***** Record excerpts
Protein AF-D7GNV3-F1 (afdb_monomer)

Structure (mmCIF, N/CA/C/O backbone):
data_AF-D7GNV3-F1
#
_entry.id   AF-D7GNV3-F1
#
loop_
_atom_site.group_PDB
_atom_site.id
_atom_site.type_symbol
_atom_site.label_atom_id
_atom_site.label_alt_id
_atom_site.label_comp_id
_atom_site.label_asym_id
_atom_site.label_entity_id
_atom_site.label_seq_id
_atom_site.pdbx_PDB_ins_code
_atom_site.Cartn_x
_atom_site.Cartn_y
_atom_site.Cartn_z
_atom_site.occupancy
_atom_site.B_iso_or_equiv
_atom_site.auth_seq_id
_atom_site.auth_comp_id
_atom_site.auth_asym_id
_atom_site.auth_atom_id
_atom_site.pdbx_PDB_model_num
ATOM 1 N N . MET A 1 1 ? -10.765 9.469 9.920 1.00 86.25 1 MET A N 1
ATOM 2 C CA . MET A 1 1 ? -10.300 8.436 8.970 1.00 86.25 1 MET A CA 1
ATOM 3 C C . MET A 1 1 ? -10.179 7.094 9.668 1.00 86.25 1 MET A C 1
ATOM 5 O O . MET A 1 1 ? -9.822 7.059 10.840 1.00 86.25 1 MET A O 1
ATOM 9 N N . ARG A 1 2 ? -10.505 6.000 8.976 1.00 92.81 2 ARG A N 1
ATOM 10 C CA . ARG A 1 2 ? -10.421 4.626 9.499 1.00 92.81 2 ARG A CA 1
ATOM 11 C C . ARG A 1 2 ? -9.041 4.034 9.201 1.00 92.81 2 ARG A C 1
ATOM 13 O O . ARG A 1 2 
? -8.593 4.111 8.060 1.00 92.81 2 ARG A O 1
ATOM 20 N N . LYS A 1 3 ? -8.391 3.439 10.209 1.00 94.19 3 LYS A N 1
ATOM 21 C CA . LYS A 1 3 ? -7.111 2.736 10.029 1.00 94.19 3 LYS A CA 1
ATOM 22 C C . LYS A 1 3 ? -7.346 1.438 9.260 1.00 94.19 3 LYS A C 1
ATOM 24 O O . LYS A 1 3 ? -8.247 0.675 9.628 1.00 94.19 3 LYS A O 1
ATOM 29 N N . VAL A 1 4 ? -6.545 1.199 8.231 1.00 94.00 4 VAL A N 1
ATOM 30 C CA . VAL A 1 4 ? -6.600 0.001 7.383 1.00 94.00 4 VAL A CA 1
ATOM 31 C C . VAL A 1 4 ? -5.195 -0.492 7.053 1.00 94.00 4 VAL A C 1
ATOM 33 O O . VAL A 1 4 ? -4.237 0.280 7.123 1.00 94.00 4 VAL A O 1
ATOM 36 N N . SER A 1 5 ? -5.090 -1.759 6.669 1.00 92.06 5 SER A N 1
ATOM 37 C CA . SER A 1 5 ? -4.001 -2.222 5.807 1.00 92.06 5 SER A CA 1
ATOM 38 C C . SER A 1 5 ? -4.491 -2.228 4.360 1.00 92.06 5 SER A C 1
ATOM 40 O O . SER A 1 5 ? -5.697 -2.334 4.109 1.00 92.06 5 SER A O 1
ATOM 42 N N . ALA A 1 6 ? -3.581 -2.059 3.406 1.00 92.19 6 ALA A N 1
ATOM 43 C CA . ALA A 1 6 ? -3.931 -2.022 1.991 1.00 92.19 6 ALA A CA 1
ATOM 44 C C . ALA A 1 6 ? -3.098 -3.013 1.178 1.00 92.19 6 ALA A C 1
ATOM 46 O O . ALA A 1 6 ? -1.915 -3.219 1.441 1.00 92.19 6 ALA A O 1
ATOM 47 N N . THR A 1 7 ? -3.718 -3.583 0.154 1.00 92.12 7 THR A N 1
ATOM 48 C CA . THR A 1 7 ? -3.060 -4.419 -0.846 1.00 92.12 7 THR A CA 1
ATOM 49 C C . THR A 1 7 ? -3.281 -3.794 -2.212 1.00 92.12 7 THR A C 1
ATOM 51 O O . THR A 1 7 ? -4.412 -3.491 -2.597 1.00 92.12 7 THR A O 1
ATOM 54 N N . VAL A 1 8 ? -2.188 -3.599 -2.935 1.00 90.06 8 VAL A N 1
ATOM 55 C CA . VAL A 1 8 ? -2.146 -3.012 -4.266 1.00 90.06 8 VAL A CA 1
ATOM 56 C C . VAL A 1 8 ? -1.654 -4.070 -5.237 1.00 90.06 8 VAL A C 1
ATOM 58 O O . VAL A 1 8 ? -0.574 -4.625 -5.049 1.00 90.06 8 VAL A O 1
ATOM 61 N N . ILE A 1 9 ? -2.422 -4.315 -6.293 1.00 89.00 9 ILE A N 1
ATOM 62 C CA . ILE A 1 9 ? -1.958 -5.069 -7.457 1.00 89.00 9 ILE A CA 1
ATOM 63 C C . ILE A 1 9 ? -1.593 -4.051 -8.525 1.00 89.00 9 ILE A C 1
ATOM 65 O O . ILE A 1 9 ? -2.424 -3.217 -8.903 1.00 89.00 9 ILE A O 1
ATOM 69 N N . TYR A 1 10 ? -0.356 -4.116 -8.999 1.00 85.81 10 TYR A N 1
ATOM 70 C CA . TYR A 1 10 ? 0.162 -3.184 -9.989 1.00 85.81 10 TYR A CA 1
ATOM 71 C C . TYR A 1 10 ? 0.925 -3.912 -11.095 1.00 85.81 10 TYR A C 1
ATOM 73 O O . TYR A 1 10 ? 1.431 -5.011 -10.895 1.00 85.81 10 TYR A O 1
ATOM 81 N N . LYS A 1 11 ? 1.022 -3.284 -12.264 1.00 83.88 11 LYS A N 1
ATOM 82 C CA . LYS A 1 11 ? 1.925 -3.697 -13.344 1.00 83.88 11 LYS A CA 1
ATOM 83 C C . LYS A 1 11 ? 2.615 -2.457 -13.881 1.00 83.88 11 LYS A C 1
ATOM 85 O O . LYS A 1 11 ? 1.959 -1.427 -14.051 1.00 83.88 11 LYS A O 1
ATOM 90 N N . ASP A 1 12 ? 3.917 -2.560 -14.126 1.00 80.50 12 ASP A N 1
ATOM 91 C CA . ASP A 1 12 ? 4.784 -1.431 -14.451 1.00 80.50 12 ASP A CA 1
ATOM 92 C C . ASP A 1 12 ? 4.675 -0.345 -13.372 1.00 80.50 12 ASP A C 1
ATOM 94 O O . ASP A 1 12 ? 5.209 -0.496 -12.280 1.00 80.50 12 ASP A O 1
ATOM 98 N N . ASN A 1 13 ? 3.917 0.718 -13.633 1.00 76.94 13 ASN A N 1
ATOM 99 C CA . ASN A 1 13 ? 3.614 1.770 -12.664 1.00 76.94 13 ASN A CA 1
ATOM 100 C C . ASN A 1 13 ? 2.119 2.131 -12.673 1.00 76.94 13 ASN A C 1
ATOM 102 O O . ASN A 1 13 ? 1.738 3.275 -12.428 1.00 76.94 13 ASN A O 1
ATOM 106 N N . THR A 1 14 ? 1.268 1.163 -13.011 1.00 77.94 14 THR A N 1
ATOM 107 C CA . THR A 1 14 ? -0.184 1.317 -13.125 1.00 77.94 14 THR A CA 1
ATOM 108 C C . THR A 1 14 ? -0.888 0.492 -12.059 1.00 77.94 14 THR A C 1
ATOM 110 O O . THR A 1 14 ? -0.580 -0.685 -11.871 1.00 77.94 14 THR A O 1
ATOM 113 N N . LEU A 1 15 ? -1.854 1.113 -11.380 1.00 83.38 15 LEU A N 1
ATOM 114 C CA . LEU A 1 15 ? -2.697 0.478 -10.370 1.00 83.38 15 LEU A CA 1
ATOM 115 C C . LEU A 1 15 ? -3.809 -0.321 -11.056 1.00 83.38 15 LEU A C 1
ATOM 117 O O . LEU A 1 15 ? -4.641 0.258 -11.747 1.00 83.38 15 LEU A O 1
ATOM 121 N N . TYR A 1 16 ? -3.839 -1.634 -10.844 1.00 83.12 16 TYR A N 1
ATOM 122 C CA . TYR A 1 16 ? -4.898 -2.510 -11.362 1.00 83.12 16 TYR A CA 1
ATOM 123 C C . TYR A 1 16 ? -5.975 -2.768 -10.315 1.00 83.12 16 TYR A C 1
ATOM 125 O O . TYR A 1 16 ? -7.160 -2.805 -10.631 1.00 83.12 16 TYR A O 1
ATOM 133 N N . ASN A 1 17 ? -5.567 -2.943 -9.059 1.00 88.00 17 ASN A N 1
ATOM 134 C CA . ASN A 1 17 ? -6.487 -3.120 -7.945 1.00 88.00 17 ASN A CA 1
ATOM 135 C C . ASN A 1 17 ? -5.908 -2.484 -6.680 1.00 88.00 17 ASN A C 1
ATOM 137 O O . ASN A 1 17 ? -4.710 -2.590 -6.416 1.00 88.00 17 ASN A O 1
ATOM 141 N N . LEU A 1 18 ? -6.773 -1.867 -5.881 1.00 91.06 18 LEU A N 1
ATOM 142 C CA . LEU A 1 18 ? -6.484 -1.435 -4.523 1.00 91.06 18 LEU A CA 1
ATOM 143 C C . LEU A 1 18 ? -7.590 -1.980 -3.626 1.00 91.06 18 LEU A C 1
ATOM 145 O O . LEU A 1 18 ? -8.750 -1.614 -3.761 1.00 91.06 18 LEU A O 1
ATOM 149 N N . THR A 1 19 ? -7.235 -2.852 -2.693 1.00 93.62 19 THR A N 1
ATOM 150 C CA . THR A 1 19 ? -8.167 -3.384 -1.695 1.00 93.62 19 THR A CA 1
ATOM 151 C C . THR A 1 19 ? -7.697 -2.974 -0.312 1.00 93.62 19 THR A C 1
**********
• **Work order**:
Find the line containing "ATOM 135 C C" in the data above. Please transcribe it and every line after it, exactly.

• **Task result**:
ATOM 135 C C . ASN A 1 17 ? -5.908 -2.484 -6.680 1.00 88.00 17 ASN A C 1
ATOM 137 O O . ASN A 1 17 ? -4.710 -2.590 -6.416 1.00 88.00 17 ASN A O 1
ATOM 141 N N . LEU A 1 18 ? -6.773 -1.867 -5.881 1.00 91.06 18 LEU A N 1
ATOM 142 C CA . LEU A 1 18 ? -6.484 -1.435 -4.523 1.00 91.06 18 LEU A CA 1
ATOM 143 C C . LEU A 1 18 ? -7.590 -1.980 -3.626 1.00 91.06 18 LEU A C 1
ATOM 145 O O . LEU A 1 18 ? -8.750 -1.614 -3.761 1.00 91.06 18 LEU A O 1
ATOM 149 N N . THR A 1 19 ? -7.235 -2.852 -2.693 1.00 93.62 19 THR A N 1
ATOM 150 C CA . THR A 1 19 ? -8.167 -3.384 -1.695 1.00 93.62 19 THR A CA 1
ATOM 151 C C . THR A 1 19 ? -7.697 -2.974 -0.312 1.00 93.62 19 THR A C 1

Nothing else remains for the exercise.